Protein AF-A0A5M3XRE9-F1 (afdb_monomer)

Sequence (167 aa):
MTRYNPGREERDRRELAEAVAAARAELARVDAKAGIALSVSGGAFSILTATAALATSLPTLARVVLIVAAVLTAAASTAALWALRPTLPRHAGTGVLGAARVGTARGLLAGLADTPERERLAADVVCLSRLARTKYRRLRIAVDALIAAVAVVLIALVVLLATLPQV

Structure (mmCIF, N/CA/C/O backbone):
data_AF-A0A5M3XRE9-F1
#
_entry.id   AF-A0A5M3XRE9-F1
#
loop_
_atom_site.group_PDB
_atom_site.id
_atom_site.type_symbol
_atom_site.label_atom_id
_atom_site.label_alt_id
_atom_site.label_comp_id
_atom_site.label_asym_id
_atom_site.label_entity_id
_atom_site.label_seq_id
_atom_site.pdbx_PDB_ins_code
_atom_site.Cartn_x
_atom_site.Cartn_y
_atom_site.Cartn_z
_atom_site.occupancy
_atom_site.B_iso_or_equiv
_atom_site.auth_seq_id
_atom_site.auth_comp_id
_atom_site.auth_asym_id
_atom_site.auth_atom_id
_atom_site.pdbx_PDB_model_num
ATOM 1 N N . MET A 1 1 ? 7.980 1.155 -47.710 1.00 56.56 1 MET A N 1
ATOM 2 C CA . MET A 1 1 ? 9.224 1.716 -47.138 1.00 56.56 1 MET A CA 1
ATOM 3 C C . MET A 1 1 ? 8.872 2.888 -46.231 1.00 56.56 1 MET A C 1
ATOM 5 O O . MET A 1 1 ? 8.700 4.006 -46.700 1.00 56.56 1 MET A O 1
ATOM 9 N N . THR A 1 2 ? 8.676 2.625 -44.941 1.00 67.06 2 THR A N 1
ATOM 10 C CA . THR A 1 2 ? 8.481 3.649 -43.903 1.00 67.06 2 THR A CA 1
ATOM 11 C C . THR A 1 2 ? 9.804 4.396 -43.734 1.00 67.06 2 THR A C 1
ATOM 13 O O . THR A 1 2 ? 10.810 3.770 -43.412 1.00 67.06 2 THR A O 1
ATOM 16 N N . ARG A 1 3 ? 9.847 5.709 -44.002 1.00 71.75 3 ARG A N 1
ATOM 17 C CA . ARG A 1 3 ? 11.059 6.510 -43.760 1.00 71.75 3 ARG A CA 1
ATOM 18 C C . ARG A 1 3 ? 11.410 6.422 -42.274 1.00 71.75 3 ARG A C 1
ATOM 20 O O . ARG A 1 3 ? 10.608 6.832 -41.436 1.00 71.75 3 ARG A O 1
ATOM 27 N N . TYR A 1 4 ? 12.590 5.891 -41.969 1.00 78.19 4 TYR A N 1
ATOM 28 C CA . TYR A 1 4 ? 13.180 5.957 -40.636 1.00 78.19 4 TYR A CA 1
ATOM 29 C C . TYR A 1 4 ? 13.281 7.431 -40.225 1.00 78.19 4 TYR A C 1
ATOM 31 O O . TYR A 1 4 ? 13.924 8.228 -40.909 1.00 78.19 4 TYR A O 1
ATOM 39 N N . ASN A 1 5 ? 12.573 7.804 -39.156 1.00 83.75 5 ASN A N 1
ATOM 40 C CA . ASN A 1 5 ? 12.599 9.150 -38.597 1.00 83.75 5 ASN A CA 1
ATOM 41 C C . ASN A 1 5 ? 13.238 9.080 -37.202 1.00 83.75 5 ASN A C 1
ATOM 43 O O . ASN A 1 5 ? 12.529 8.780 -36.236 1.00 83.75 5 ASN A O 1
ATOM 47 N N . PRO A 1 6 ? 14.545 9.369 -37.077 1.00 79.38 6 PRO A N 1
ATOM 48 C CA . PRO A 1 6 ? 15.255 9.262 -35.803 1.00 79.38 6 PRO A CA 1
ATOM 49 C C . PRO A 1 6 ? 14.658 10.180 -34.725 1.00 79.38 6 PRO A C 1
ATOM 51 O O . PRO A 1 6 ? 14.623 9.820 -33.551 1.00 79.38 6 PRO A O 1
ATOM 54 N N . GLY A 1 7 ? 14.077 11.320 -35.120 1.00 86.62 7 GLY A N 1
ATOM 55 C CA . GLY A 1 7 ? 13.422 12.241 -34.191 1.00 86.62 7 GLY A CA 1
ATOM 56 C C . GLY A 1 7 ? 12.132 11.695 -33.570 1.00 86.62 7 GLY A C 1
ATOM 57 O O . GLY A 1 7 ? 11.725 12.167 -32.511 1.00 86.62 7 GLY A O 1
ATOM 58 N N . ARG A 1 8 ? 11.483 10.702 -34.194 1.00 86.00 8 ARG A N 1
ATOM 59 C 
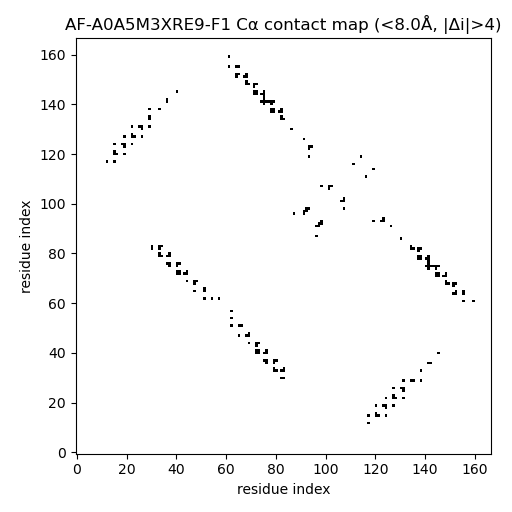CA . ARG A 1 8 ? 10.309 10.026 -33.620 1.00 86.00 8 ARG A CA 1
ATOM 60 C C . ARG A 1 8 ? 10.725 8.985 -32.587 1.00 86.00 8 ARG A C 1
ATOM 62 O O . ARG A 1 8 ? 10.131 8.928 -31.521 1.00 86.00 8 ARG A O 1
ATOM 69 N N . GLU A 1 9 ? 11.758 8.200 -32.878 1.00 84.88 9 GLU A N 1
ATOM 70 C CA . GLU A 1 9 ? 12.236 7.179 -31.941 1.00 84.88 9 GLU A CA 1
ATOM 71 C C . GLU A 1 9 ? 12.762 7.785 -30.645 1.00 84.88 9 GLU A C 1
ATOM 73 O O . GLU A 1 9 ? 12.497 7.253 -29.570 1.00 84.88 9 GLU A O 1
ATOM 78 N N . GLU A 1 10 ? 13.471 8.910 -30.724 1.00 87.88 10 GLU A N 1
ATOM 79 C CA . GLU A 1 10 ? 13.988 9.558 -29.523 1.00 87.88 10 GLU A CA 1
ATOM 80 C C . GLU A 1 10 ? 12.875 10.179 -28.665 1.00 87.88 10 GLU A C 1
ATOM 82 O O . GLU A 1 10 ? 12.946 10.116 -27.438 1.00 87.88 10 GLU A O 1
ATOM 87 N N . ARG A 1 11 ? 11.806 10.699 -29.286 1.00 88.06 11 ARG A N 1
ATOM 88 C CA . ARG A 1 11 ? 10.595 11.131 -28.565 1.00 88.06 11 ARG A CA 1
ATOM 89 C C . ARG A 1 11 ? 9.914 9.956 -27.875 1.00 88.06 11 ARG A C 1
ATOM 91 O O . ARG A 1 11 ? 9.725 10.011 -26.666 1.00 88.06 11 ARG A O 1
ATOM 98 N N . ASP A 1 12 ? 9.659 8.873 -28.609 1.00 88.25 12 ASP A N 1
ATOM 99 C CA . ASP A 1 12 ? 9.035 7.661 -28.066 1.00 88.25 12 ASP A CA 1
ATOM 100 C C . ASP A 1 12 ? 9.844 7.098 -26.874 1.00 88.25 12 ASP A C 1
ATOM 102 O O . ASP A 1 12 ? 9.275 6.631 -25.888 1.00 88.25 12 ASP A O 1
ATOM 106 N N . ARG A 1 13 ? 11.185 7.150 -26.933 1.00 86.62 13 ARG A N 1
ATOM 107 C CA . ARG A 1 13 ? 12.062 6.729 -25.823 1.00 86.62 13 ARG A CA 1
ATOM 108 C C . ARG A 1 13 ? 11.930 7.632 -24.601 1.00 86.62 13 ARG A C 1
ATOM 110 O O . ARG A 1 13 ? 11.826 7.117 -23.489 1.00 86.62 13 ARG A O 1
ATOM 117 N N . ARG A 1 14 ? 11.932 8.955 -24.796 1.00 90.38 14 ARG A N 1
ATOM 118 C CA . ARG A 1 14 ? 11.760 9.926 -23.703 1.00 90.38 14 ARG A CA 1
ATOM 119 C C . ARG A 1 14 ? 10.404 9.750 -23.028 1.00 90.38 14 ARG A C 1
ATOM 121 O O . ARG A 1 14 ? 10.362 9.614 -21.811 1.00 90.38 14 ARG A O 1
ATOM 128 N N . GLU A 1 15 ? 9.337 9.626 -23.812 1.00 91.62 15 GLU A N 1
ATOM 129 C CA . GLU A 1 15 ? 7.980 9.390 -23.304 1.00 91.62 15 GLU A CA 1
ATOM 130 C C . GLU A 1 15 ? 7.897 8.107 -22.460 1.00 91.62 15 GLU A C 1
ATOM 132 O O . GLU A 1 15 ? 7.311 8.098 -21.377 1.00 91.62 15 GLU A O 1
ATOM 137 N N . LEU A 1 16 ? 8.531 7.019 -22.908 1.00 90.69 16 LEU A N 1
ATOM 138 C CA . LEU A 1 16 ? 8.570 5.770 -22.145 1.00 90.69 16 LEU A CA 1
ATOM 139 C C . LEU A 1 16 ? 9.393 5.890 -20.857 1.00 90.69 16 LEU A C 1
ATOM 141 O O . LEU A 1 16 ? 8.976 5.379 -19.818 1.00 90.69 16 LEU A O 1
ATOM 145 N N . ALA A 1 17 ? 10.544 6.562 -20.897 1.00 89.75 17 ALA A N 1
ATOM 146 C CA . ALA A 1 17 ? 11.367 6.789 -19.712 1.00 89.75 17 ALA A CA 1
ATOM 147 C C . ALA A 1 17 ? 10.630 7.645 -18.664 1.00 89.75 17 ALA A C 1
ATOM 149 O O . ALA A 1 17 ? 10.637 7.313 -17.474 1.00 89.75 17 ALA A O 1
ATOM 150 N N . GLU A 1 18 ? 
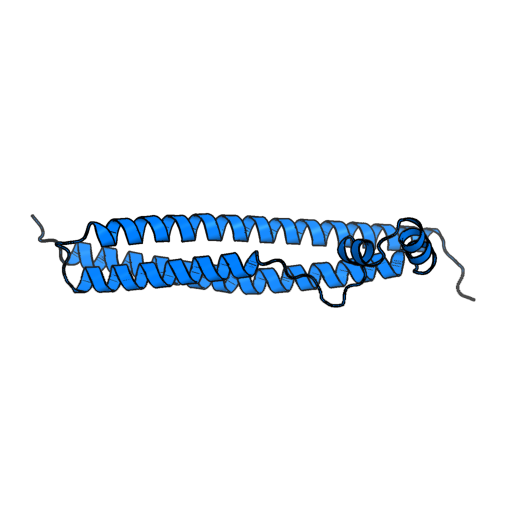9.933 8.694 -19.104 1.00 94.31 18 GLU A N 1
ATOM 151 C CA . GLU A 1 18 ? 9.064 9.520 -18.262 1.00 94.31 18 GLU A CA 1
ATOM 152 C C . GLU A 1 18 ? 7.917 8.699 -17.662 1.00 94.31 18 GLU A C 1
ATOM 154 O O . GLU A 1 18 ? 7.660 8.782 -16.459 1.00 94.31 18 GLU A O 1
ATOM 159 N N . ALA A 1 19 ? 7.277 7.835 -18.454 1.00 91.06 19 ALA A N 1
ATOM 160 C CA . ALA A 1 19 ? 6.229 6.943 -17.966 1.00 91.06 19 ALA A CA 1
ATOM 161 C C . ALA A 1 19 ? 6.746 5.950 -16.907 1.00 91.06 19 ALA A C 1
ATOM 163 O O . ALA A 1 19 ? 6.066 5.706 -15.904 1.00 91.06 19 ALA A O 1
ATOM 164 N N . VAL A 1 20 ? 7.960 5.407 -17.072 1.00 90.25 20 VAL A N 1
ATOM 165 C CA . VAL A 1 20 ? 8.606 4.559 -16.051 1.00 90.25 20 VAL A CA 1
ATOM 166 C C . VAL A 1 20 ? 8.852 5.357 -14.770 1.00 90.25 20 VAL A C 1
ATOM 168 O O . VAL A 1 20 ? 8.541 4.873 -13.677 1.00 90.25 20 VAL A O 1
ATOM 171 N N . ALA A 1 21 ? 9.384 6.576 -14.880 1.00 92.06 21 ALA A N 1
ATOM 172 C CA . ALA A 1 21 ? 9.633 7.443 -13.731 1.00 92.06 21 ALA A CA 1
ATOM 173 C C . ALA A 1 21 ? 8.332 7.786 -12.985 1.00 92.06 21 ALA A C 1
ATOM 175 O O . ALA A 1 21 ? 8.271 7.647 -11.761 1.00 92.06 21 ALA A O 1
ATOM 176 N N . ALA A 1 22 ? 7.269 8.132 -13.715 1.00 92.75 22 ALA A N 1
ATOM 177 C CA . ALA A 1 22 ? 5.948 8.398 -13.155 1.00 92.75 22 ALA A CA 1
ATOM 178 C C . ALA A 1 22 ? 5.372 7.170 -12.429 1.00 92.75 22 ALA A C 1
ATOM 180 O O . ALA A 1 22 ? 4.885 7.284 -11.304 1.00 92.75 22 ALA A O 1
ATOM 181 N N . ALA A 1 23 ? 5.486 5.975 -13.018 1.00 89.00 23 ALA A N 1
ATOM 182 C CA . ALA A 1 23 ? 5.012 4.743 -12.391 1.00 89.00 23 ALA A CA 1
ATOM 183 C C . ALA A 1 23 ? 5.789 4.399 -11.103 1.00 89.00 23 ALA A C 1
ATOM 185 O O . ALA A 1 23 ? 5.192 3.947 -10.123 1.00 89.00 23 ALA A O 1
ATOM 186 N N . ARG A 1 24 ? 7.108 4.647 -11.067 1.00 89.94 24 ARG A N 1
ATOM 187 C CA . ARG A 1 24 ? 7.931 4.494 -9.851 1.00 89.94 24 ARG A CA 1
ATOM 188 C C . ARG A 1 24 ? 7.553 5.505 -8.772 1.00 89.94 24 ARG A C 1
ATOM 190 O O . ARG A 1 24 ? 7.428 5.120 -7.611 1.00 89.94 24 ARG A O 1
ATOM 197 N N . ALA A 1 25 ? 7.340 6.765 -9.146 1.00 93.75 25 ALA A N 1
ATOM 198 C CA . ALA A 1 25 ? 6.896 7.803 -8.219 1.00 93.75 25 ALA A CA 1
ATOM 199 C C . ALA A 1 25 ? 5.537 7.453 -7.594 1.00 93.75 25 ALA A C 1
ATOM 201 O O . ALA A 1 25 ? 5.343 7.598 -6.387 1.00 93.75 25 ALA A O 1
ATOM 202 N N . GLU A 1 26 ? 4.615 6.919 -8.393 1.00 92.31 26 GLU A N 1
ATOM 203 C CA . GLU A 1 26 ? 3.302 6.510 -7.904 1.00 92.31 26 GLU A CA 1
ATOM 204 C C . GLU A 1 26 ? 3.383 5.292 -6.970 1.00 92.31 26 GLU A C 1
ATOM 206 O O . GLU A 1 26 ? 2.711 5.258 -5.940 1.00 92.31 26 GLU A O 1
ATOM 211 N N . LEU A 1 27 ? 4.258 4.325 -7.259 1.00 89.88 27 LEU A N 1
ATOM 212 C CA . LEU A 1 27 ? 4.546 3.222 -6.337 1.00 89.88 27 LEU A CA 1
ATOM 213 C C . LEU A 1 27 ? 5.102 3.716 -4.997 1.00 89.88 27 LEU A C 1
ATOM 215 O O . LEU A 1 27 ? 4.600 3.303 -3.953 1.00 89.88 27 LEU A O 1
ATOM 219 N N . ALA A 1 28 ? 6.078 4.627 -5.023 1.00 90.88 28 ALA A N 1
ATOM 220 C CA . ALA A 1 28 ? 6.645 5.215 -3.811 1.00 90.88 28 ALA A CA 1
ATOM 221 C C . ALA A 1 28 ? 5.580 5.960 -2.991 1.00 90.88 28 ALA A C 1
ATOM 223 O O . ALA A 1 28 ? 5.526 5.837 -1.768 1.00 90.88 28 ALA A O 1
ATOM 224 N N . ARG A 1 29 ? 4.673 6.679 -3.664 1.00 92.56 29 ARG A N 1
ATOM 225 C CA . ARG A 1 29 ? 3.544 7.362 -3.023 1.00 92.56 29 ARG A CA 1
ATOM 226 C C . ARG A 1 29 ? 2.586 6.380 -2.347 1.00 92.56 29 ARG A C 1
ATOM 228 O O . ARG A 1 29 ? 2.117 6.654 -1.243 1.00 92.56 29 ARG A O 1
ATOM 235 N N . VAL A 1 30 ? 2.279 5.250 -2.985 1.00 90.69 30 VAL A N 1
ATOM 236 C CA . VAL A 1 30 ? 1.436 4.206 -2.379 1.00 90.69 30 VAL A CA 1
ATOM 237 C C . VAL A 1 30 ? 2.115 3.580 -1.169 1.00 90.69 30 VAL A C 1
ATOM 239 O O . VAL A 1 30 ? 1.457 3.386 -0.150 1.00 90.69 30 VAL A O 1
ATOM 242 N N . ASP A 1 31 ? 3.414 3.305 -1.258 1.00 89.81 31 ASP A N 1
ATOM 243 C CA . ASP A 1 31 ? 4.179 2.722 -0.154 1.00 89.81 31 ASP A CA 1
ATOM 244 C C . ASP A 1 31 ? 4.261 3.675 1.043 1.00 89.81 31 ASP A C 1
ATOM 246 O O . ASP A 1 31 ? 4.045 3.250 2.177 1.00 89.81 31 ASP A O 1
ATOM 250 N N . ALA A 1 32 ? 4.443 4.976 0.800 1.00 93.06 32 ALA A N 1
ATOM 251 C CA . ALA A 1 32 ? 4.374 5.992 1.846 1.00 93.06 32 ALA A CA 1
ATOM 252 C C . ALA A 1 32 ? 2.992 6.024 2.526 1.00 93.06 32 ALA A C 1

What you have to do: I'd like the lines above repeated exactly, from the one that contains "ATOM 51 O O" through the one that contains "ATOM 69 N N", with no pictures.

Problem solution:
ATOM 51 O O . PRO A 1 6 ? 14.623 9.820 -33.551 1.00 79.38 6 PRO A O 1
ATOM 54 N N . GLY A 1 7 ? 14.077 11.320 -35.120 1.00 86.62 7 GLY A N 1
ATOM 55 C CA . GLY A 1 7 ? 13.422 12.241 -34.191 1.00 86.62 7 GLY A CA 1
ATOM 56 C C . GLY A 1 7 ? 12.132 11.695 -33.570 1.00 86.62 7 GLY A C 1
ATOM 57 O O . GLY A 1 7 ? 11.725 12.167 -32.511 1.00 86.62 7 GLY A O 1
ATOM 58 N N . ARG A 1 8 ? 11.483 10.702 -34.194 1.00 86.00 8 ARG A N 1
ATOM 59 C 
CA . ARG A 1 8 ? 10.309 10.026 -33.620 1.00 86.00 8 ARG A CA 1
ATOM 60 C C . ARG A 1 8 ? 10.725 8.985 -32.587 1.00 86.00 8 ARG A C 1
ATOM 62 O O . ARG A 1 8 ? 10.131 8.928 -31.521 1.00 86.00 8 ARG A O 1
ATOM 69 N N . GLU A 1 9 ? 11.758 8.200 -32.878 1.00 84.88 9 GLU A N 1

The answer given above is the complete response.